■ **ACTIVITY**:
Repeat the stretch of entries below from the line with "ATOM 80 C C ." through the line with "ATOM 138 C CA". Include both ends and add nothing.

Start of Block

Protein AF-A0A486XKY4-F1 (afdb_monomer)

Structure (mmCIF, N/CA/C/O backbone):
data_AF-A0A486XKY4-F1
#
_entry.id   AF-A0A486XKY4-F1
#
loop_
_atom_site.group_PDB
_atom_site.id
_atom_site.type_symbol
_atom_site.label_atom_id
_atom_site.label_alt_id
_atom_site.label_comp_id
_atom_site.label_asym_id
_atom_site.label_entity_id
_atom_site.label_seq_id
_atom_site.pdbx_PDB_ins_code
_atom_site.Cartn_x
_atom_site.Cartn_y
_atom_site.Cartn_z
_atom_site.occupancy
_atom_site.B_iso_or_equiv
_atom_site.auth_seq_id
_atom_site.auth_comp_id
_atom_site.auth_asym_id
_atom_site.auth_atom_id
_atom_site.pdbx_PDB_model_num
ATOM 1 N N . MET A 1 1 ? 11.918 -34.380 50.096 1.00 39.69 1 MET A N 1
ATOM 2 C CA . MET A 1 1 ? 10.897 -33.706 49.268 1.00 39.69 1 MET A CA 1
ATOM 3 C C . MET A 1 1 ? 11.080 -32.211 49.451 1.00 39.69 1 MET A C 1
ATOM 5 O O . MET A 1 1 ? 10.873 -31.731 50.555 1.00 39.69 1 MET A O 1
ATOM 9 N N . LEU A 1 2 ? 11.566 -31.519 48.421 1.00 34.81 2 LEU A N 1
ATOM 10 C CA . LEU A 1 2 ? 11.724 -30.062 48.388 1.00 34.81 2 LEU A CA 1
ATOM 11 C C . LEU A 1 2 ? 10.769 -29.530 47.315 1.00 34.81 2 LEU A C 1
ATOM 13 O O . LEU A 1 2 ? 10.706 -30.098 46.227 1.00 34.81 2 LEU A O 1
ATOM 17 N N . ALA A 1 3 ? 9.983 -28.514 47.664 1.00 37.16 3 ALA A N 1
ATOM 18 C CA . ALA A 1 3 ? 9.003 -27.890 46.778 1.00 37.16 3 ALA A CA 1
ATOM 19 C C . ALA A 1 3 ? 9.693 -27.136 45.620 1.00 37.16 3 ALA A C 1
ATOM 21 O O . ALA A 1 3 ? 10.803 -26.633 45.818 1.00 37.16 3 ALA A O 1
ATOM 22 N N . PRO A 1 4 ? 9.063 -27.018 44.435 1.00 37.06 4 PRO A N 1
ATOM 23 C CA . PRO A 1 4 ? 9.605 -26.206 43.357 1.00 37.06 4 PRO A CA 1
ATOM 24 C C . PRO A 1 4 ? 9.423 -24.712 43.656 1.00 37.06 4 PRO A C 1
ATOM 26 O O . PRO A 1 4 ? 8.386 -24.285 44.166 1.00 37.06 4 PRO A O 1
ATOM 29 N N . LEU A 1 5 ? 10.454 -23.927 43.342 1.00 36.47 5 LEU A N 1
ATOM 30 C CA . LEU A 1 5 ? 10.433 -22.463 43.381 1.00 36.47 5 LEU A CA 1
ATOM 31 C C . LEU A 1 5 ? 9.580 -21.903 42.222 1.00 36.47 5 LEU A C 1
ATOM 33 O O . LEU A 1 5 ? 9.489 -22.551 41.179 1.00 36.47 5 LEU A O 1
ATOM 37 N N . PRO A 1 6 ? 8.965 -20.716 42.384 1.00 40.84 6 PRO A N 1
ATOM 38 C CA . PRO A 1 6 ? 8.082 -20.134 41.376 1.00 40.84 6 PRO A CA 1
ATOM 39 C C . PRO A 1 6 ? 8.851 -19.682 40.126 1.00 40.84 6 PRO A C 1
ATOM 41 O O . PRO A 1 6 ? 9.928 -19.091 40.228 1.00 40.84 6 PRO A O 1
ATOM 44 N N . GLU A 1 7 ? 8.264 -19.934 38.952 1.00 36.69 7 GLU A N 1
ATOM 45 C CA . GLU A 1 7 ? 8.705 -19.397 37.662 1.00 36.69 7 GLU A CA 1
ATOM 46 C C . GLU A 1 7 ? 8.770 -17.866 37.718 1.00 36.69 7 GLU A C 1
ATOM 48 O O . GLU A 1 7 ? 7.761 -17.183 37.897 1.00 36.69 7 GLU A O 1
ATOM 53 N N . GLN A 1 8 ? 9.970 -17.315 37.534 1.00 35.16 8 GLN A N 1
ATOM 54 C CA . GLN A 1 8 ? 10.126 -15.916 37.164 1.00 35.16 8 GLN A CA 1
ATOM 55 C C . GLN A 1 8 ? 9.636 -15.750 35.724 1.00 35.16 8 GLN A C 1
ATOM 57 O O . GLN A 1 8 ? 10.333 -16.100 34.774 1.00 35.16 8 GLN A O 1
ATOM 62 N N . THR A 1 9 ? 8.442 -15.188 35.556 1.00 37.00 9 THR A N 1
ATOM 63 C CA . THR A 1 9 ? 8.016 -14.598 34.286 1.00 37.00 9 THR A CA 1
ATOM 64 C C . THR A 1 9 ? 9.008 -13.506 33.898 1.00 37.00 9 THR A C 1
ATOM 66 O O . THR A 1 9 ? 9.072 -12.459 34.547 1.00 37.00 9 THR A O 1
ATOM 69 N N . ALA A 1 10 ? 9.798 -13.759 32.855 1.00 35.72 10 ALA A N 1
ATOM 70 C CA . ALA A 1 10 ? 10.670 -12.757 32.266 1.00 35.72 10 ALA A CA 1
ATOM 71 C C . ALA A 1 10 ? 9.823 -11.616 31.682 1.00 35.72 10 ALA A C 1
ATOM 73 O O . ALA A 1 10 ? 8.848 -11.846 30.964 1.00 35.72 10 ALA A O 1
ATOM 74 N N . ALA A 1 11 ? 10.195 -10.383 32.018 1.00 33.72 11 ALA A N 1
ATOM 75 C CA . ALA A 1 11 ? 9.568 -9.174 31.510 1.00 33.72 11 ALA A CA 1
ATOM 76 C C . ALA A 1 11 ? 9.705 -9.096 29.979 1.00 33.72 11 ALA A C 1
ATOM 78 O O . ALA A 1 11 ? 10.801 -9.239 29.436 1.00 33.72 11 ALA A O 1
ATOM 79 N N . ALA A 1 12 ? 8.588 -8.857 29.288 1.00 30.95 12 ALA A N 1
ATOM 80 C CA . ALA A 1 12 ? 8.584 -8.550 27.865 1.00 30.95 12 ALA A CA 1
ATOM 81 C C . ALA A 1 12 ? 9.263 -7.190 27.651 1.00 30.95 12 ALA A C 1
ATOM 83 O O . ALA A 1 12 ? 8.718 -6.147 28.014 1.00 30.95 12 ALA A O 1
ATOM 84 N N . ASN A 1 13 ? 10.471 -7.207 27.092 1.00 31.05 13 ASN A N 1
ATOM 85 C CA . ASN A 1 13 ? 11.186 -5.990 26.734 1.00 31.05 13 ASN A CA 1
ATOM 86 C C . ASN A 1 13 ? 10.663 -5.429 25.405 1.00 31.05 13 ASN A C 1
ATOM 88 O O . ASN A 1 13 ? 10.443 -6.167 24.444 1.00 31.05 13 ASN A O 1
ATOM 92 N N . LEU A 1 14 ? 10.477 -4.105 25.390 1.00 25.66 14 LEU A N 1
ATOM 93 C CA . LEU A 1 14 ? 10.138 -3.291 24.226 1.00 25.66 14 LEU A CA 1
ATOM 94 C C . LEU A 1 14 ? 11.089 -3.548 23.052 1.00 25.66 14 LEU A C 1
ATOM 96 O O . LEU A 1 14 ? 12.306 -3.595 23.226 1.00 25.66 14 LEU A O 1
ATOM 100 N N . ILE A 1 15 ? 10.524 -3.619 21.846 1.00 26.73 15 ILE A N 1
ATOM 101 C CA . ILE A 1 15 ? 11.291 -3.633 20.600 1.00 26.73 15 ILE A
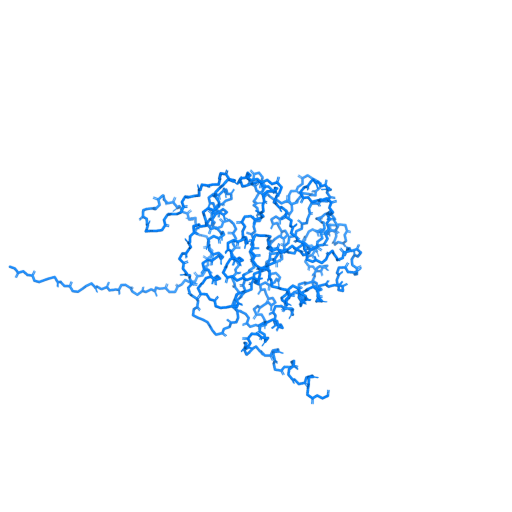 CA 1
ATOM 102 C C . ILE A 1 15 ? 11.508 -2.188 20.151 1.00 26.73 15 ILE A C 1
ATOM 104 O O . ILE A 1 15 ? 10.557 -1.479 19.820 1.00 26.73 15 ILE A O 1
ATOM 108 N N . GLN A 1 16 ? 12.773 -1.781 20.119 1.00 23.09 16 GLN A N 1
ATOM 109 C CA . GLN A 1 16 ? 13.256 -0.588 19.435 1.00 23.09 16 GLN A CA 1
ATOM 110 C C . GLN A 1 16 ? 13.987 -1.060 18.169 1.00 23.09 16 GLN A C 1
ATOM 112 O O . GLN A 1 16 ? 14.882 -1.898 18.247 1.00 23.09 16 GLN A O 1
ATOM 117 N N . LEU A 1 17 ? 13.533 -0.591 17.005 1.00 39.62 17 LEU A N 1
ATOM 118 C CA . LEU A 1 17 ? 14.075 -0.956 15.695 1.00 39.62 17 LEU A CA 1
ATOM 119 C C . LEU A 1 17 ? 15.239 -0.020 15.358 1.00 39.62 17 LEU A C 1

End of Block
Start of Block

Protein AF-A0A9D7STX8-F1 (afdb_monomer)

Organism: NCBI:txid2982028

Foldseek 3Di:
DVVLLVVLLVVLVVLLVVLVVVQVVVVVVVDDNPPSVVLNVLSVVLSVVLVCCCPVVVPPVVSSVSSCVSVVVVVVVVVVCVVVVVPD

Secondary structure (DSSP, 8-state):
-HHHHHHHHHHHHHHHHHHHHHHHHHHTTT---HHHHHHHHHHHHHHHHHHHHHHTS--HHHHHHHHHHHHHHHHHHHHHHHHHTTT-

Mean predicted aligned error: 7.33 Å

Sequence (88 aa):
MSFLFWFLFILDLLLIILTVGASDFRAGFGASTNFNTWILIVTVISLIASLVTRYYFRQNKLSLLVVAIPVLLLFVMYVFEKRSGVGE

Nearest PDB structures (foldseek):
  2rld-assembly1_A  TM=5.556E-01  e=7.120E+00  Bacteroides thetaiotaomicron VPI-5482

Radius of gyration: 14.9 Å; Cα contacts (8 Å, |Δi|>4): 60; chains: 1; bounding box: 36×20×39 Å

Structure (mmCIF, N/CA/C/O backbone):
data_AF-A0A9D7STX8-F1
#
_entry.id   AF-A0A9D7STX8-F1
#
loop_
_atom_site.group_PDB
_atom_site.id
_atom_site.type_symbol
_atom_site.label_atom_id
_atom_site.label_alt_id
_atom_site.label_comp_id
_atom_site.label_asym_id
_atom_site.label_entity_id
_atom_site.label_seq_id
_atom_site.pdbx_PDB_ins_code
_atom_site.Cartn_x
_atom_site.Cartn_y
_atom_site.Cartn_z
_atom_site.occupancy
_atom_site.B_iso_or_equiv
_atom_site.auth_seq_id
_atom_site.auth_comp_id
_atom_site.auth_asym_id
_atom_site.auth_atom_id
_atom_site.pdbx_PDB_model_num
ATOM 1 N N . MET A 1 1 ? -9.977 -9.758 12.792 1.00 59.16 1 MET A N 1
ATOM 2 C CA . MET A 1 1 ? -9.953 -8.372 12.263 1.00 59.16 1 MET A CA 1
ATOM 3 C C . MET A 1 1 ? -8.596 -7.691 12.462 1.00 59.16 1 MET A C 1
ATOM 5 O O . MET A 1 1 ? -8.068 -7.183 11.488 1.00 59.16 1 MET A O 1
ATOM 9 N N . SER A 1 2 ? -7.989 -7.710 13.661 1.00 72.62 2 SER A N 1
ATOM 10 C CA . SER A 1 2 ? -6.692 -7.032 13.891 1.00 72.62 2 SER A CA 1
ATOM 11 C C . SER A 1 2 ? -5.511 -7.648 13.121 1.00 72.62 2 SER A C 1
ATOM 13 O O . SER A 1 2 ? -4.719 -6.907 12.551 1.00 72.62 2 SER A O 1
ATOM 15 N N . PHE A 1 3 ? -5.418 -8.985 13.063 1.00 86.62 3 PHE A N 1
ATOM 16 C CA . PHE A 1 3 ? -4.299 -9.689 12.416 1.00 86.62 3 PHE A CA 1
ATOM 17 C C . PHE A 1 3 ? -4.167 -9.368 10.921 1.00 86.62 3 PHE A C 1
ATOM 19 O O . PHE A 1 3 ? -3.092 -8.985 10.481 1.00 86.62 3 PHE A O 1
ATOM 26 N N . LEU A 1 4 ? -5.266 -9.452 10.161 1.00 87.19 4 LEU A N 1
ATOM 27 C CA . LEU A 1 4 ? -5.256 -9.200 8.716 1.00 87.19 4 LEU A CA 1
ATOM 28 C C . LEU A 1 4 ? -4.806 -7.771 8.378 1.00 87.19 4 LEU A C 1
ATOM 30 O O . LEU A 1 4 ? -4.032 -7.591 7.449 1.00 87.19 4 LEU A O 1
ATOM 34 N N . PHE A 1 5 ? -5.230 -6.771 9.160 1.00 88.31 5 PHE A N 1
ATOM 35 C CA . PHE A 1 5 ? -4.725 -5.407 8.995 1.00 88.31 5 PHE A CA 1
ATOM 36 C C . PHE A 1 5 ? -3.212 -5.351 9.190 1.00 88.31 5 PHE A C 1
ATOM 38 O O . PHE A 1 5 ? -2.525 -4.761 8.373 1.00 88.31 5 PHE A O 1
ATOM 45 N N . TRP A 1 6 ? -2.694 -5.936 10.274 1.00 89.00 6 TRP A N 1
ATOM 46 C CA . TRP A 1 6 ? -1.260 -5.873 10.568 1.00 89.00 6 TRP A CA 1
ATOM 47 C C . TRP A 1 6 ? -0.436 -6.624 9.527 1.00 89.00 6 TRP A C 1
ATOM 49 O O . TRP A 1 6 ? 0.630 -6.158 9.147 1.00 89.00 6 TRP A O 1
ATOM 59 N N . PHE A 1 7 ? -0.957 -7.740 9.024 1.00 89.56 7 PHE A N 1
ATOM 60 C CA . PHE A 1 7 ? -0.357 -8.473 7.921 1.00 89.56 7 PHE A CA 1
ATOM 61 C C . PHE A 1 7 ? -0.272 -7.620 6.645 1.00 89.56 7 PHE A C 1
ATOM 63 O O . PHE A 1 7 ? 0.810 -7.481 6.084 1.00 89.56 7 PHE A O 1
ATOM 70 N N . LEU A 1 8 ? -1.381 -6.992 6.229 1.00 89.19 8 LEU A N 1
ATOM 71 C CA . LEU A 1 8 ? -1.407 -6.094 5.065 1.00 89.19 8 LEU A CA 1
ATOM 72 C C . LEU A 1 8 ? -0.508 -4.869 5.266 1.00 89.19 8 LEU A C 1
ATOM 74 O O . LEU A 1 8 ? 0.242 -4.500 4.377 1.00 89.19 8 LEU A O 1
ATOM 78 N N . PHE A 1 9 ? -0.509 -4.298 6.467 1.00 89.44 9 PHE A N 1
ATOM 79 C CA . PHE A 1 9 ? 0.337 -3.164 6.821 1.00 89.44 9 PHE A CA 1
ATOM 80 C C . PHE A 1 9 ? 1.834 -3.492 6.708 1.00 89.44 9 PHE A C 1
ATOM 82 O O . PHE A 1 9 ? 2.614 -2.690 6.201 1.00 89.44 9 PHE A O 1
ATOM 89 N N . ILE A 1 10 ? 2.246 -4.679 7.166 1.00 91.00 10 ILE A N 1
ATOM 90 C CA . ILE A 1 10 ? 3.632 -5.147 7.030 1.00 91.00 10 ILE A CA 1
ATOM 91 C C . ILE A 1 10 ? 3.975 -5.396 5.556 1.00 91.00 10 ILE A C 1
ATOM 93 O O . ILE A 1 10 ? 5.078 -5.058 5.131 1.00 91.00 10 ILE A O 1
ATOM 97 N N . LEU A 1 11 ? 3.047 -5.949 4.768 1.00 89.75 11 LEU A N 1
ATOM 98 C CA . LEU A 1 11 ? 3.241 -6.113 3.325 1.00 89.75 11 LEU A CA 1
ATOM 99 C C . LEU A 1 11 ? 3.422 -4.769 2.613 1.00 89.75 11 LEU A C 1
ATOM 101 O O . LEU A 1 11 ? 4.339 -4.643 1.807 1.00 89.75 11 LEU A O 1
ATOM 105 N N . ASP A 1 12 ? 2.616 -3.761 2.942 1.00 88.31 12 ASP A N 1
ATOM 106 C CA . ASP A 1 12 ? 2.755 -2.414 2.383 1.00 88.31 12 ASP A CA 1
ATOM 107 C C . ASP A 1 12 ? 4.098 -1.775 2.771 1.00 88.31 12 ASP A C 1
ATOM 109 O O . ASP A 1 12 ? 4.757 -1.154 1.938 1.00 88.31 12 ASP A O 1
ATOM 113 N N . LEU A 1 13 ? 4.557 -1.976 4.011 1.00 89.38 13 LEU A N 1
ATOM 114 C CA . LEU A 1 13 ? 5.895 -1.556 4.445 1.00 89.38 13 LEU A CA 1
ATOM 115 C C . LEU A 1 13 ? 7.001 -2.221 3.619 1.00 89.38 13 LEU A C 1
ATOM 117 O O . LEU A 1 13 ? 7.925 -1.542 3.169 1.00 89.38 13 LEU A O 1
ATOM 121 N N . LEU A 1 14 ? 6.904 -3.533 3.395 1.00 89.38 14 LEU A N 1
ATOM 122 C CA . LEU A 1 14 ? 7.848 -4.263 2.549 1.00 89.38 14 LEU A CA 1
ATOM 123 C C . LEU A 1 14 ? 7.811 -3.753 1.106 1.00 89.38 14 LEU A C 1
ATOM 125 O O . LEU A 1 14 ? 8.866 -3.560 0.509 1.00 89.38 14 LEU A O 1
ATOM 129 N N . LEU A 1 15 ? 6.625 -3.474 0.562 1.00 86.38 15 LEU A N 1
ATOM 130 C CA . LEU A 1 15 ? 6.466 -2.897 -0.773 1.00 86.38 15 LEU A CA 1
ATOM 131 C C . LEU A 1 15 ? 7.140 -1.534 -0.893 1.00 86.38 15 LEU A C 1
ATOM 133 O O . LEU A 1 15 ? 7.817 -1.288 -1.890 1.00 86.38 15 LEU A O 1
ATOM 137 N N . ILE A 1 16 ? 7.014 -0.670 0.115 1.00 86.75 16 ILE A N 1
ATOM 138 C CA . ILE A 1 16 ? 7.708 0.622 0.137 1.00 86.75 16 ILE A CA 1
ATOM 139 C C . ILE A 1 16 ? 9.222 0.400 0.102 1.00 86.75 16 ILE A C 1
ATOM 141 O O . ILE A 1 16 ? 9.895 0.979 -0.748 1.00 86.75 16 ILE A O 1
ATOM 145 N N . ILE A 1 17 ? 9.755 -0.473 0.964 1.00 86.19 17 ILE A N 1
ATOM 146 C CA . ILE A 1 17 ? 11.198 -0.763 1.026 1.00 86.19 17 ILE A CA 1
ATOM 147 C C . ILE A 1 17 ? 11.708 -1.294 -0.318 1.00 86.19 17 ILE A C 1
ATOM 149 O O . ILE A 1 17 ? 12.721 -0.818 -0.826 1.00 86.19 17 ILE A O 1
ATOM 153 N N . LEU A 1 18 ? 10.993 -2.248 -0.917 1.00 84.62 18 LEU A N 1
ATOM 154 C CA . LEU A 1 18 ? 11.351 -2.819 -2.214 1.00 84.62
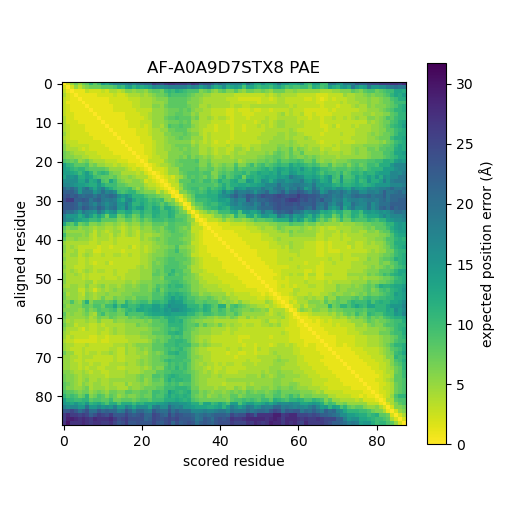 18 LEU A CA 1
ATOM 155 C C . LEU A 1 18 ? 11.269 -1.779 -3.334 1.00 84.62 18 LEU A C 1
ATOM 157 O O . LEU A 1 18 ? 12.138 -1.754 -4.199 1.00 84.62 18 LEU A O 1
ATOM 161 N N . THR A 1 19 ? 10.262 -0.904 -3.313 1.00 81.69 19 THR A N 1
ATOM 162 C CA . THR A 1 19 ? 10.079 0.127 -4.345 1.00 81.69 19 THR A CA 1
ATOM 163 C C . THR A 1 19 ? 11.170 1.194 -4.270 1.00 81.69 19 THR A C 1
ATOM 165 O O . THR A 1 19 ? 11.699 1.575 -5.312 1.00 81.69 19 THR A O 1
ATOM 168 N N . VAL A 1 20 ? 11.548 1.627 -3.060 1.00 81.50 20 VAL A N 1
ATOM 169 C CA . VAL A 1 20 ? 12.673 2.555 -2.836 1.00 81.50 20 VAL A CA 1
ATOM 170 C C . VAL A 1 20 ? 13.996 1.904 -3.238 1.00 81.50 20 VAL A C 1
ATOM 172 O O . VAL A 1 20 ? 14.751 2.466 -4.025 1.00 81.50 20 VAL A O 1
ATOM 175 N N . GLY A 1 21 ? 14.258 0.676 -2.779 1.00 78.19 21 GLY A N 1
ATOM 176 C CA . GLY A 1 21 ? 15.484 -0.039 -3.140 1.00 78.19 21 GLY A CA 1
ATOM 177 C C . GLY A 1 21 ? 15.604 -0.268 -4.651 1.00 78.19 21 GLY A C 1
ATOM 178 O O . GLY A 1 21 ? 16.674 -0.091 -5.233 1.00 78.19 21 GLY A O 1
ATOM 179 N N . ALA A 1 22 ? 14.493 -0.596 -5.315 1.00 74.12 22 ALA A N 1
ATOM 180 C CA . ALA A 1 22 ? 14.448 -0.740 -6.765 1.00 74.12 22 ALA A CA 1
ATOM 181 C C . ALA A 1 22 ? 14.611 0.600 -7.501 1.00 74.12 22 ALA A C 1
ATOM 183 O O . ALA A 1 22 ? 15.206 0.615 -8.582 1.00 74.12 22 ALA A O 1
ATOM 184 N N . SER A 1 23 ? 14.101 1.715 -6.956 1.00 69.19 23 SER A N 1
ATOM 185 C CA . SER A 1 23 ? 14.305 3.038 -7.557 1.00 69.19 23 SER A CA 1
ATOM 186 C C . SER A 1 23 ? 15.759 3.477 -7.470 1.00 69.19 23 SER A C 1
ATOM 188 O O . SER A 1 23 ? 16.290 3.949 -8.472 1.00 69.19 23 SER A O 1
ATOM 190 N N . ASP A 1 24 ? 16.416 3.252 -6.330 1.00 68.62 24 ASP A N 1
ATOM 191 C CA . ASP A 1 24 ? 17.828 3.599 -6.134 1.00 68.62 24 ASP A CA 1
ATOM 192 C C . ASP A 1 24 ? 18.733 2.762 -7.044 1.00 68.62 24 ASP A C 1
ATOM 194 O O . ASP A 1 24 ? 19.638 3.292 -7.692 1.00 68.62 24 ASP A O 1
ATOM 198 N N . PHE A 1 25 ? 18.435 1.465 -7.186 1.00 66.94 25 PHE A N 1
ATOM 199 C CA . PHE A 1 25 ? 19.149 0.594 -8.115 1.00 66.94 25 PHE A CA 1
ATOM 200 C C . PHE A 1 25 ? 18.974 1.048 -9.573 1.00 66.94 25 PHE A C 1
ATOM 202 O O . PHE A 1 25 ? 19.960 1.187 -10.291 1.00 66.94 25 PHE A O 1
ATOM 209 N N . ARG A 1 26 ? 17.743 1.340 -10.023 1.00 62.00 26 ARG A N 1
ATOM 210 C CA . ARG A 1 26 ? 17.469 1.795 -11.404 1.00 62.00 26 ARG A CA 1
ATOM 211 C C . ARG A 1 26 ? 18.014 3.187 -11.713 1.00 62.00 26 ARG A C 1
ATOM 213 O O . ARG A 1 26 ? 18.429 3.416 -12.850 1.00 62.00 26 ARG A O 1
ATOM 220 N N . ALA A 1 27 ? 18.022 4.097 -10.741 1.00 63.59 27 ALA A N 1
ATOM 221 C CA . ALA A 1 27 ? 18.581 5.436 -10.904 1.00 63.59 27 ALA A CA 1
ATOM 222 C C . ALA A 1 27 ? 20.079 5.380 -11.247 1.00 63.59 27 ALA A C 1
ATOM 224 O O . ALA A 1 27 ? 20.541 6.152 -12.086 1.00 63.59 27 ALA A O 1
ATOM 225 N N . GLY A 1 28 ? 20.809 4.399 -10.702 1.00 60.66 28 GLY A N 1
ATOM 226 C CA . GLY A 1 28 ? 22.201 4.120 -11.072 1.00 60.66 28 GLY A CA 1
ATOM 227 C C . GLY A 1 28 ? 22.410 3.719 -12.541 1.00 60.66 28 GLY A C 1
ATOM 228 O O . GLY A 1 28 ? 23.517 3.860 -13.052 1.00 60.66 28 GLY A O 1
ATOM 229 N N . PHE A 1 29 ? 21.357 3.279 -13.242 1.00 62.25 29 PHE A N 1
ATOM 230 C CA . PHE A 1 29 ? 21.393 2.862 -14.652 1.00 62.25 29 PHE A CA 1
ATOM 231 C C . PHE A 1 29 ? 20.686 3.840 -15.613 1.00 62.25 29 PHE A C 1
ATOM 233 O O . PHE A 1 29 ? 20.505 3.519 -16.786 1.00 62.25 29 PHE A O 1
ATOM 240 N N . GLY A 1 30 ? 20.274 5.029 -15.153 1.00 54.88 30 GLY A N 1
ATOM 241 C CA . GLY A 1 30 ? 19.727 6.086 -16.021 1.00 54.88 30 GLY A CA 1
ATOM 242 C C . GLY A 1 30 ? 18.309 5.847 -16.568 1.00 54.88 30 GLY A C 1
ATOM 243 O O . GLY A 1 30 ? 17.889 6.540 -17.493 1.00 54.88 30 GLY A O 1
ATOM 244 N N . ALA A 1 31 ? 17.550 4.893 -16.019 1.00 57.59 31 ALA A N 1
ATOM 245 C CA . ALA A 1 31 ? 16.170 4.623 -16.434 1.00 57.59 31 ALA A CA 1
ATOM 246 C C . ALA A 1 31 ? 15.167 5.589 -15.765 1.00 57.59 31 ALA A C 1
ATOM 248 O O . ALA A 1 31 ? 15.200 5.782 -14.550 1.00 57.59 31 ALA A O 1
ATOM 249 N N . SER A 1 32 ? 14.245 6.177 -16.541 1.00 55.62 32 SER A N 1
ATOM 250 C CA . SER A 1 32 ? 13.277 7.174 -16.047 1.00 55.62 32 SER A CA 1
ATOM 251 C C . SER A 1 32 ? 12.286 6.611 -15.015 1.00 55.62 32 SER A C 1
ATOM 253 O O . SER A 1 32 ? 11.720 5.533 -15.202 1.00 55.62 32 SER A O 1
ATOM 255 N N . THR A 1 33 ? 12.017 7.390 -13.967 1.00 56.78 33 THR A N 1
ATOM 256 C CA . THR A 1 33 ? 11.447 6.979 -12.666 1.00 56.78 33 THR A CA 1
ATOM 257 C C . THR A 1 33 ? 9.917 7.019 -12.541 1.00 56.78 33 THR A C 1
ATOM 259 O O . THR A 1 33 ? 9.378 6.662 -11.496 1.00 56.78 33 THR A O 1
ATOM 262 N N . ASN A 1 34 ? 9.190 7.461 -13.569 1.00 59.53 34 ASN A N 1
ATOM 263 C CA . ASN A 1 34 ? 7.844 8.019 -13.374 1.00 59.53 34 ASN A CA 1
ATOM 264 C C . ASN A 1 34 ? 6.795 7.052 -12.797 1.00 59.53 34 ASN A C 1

End of Block

■ **EXERCISE RESPONSE**:
ATOM 80 C C . PHE A 1 9 ? 1.834 -3.492 6.708 1.00 89.44 9 PHE A C 1
ATOM 82 O O . PHE A 1 9 ? 2.614 -2.690 6.201 1.00 89.44 9 PHE A O 1
ATOM 89 N N . ILE A 1 10 ? 2.246 -4.679 7.166 1.00 91.00 10 ILE A N 1
ATOM 90 C CA . ILE A 1 10 ? 3.632 -5.147 7.030 1.00 91.00 10 ILE A CA 1
ATOM 91 C C . ILE A 1 10 ? 3.975 -5.396 5.556 1.00 91.00 10 ILE A C 1
ATOM 93 O O . ILE A 1 10 ? 5.078 -5.058 5.131 1.00 91.00 10 ILE A O 1
ATOM 97 N N . LEU A 1 11 ? 3.047 -5.949 4.768 1.00 89.75 11 LEU A N 1
ATOM 98 C CA . LEU A 1 11 ? 3.241 -6.113 3.325 1.00 89.75 11 LEU A CA 1
ATOM 99 C C . LEU A 1 11 ? 3.422 -4.769 2.613 1.00 89.75 11 LEU A C 1
ATOM 101 O O . LEU A 1 11 ? 4.339 -4.643 1.807 1.00 89.75 11 LEU A O 1
ATOM 105 N N . ASP A 1 12 ? 2.616 -3.761 2.942 1.00 88.31 12 ASP A N 1
ATOM 106 C CA . ASP A 1 12 ? 2.755 -2.414 2.383 1.00 88.31 12 ASP A CA 1
ATOM 107 C C . ASP A 1 12 ? 4.098 -1.775 2.771 1.00 88.31 12 ASP A C 1
ATOM 109 O O . ASP A 1 12 ? 4.757 -1.154 1.938 1.00 88.31 12 ASP A O 1
ATOM 113 N N . LEU A 1 13 ? 4.557 -1.976 4.011 1.00 89.38 13 LEU A N 1
ATOM 114 C CA . LEU A 1 13 ? 5.895 -1.556 4.445 1.00 89.38 13 LEU A CA 1
ATOM 115 C C . LEU A 1 13 ? 7.001 -2.221 3.619 1.00 89.38 13 LEU A C 1
ATOM 117 O O . LEU A 1 13 ? 7.925 -1.542 3.169 1.00 89.38 13 LEU A O 1
ATOM 121 N N . LEU A 1 14 ? 6.904 -3.533 3.395 1.00 89.38 14 LEU A N 1
ATOM 122 C CA . LEU A 1 14 ? 7.848 -4.263 2.549 1.00 89.38 14 LEU A CA 1
ATOM 123 C C . LEU A 1 14 ? 7.811 -3.753 1.106 1.00 89.38 14 LEU A C 1
ATOM 125 O O . LEU A 1 14 ? 8.866 -3.560 0.509 1.00 89.38 14 LEU A O 1
ATOM 129 N N . LEU A 1 15 ? 6.625 -3.474 0.562 1.00 86.38 15 LEU A N 1
ATOM 130 C CA . LEU A 1 15 ? 6.466 -2.897 -0.773 1.00 86.38 15 LEU A CA 1
ATOM 131 C C . LEU A 1 15 ? 7.140 -1.534 -0.893 1.00 86.38 15 LEU A C 1
ATOM 133 O O . LEU A 1 15 ? 7.817 -1.288 -1.890 1.00 86.38 15 LEU A O 1
ATOM 137 N N . ILE A 1 16 ? 7.014 -0.670 0.115 1.00 86.75 16 ILE A N 1
ATOM 138 C CA . ILE A 1 16 ? 7.708 0.622 0.137 1.00 86.75 16 ILE A CA 1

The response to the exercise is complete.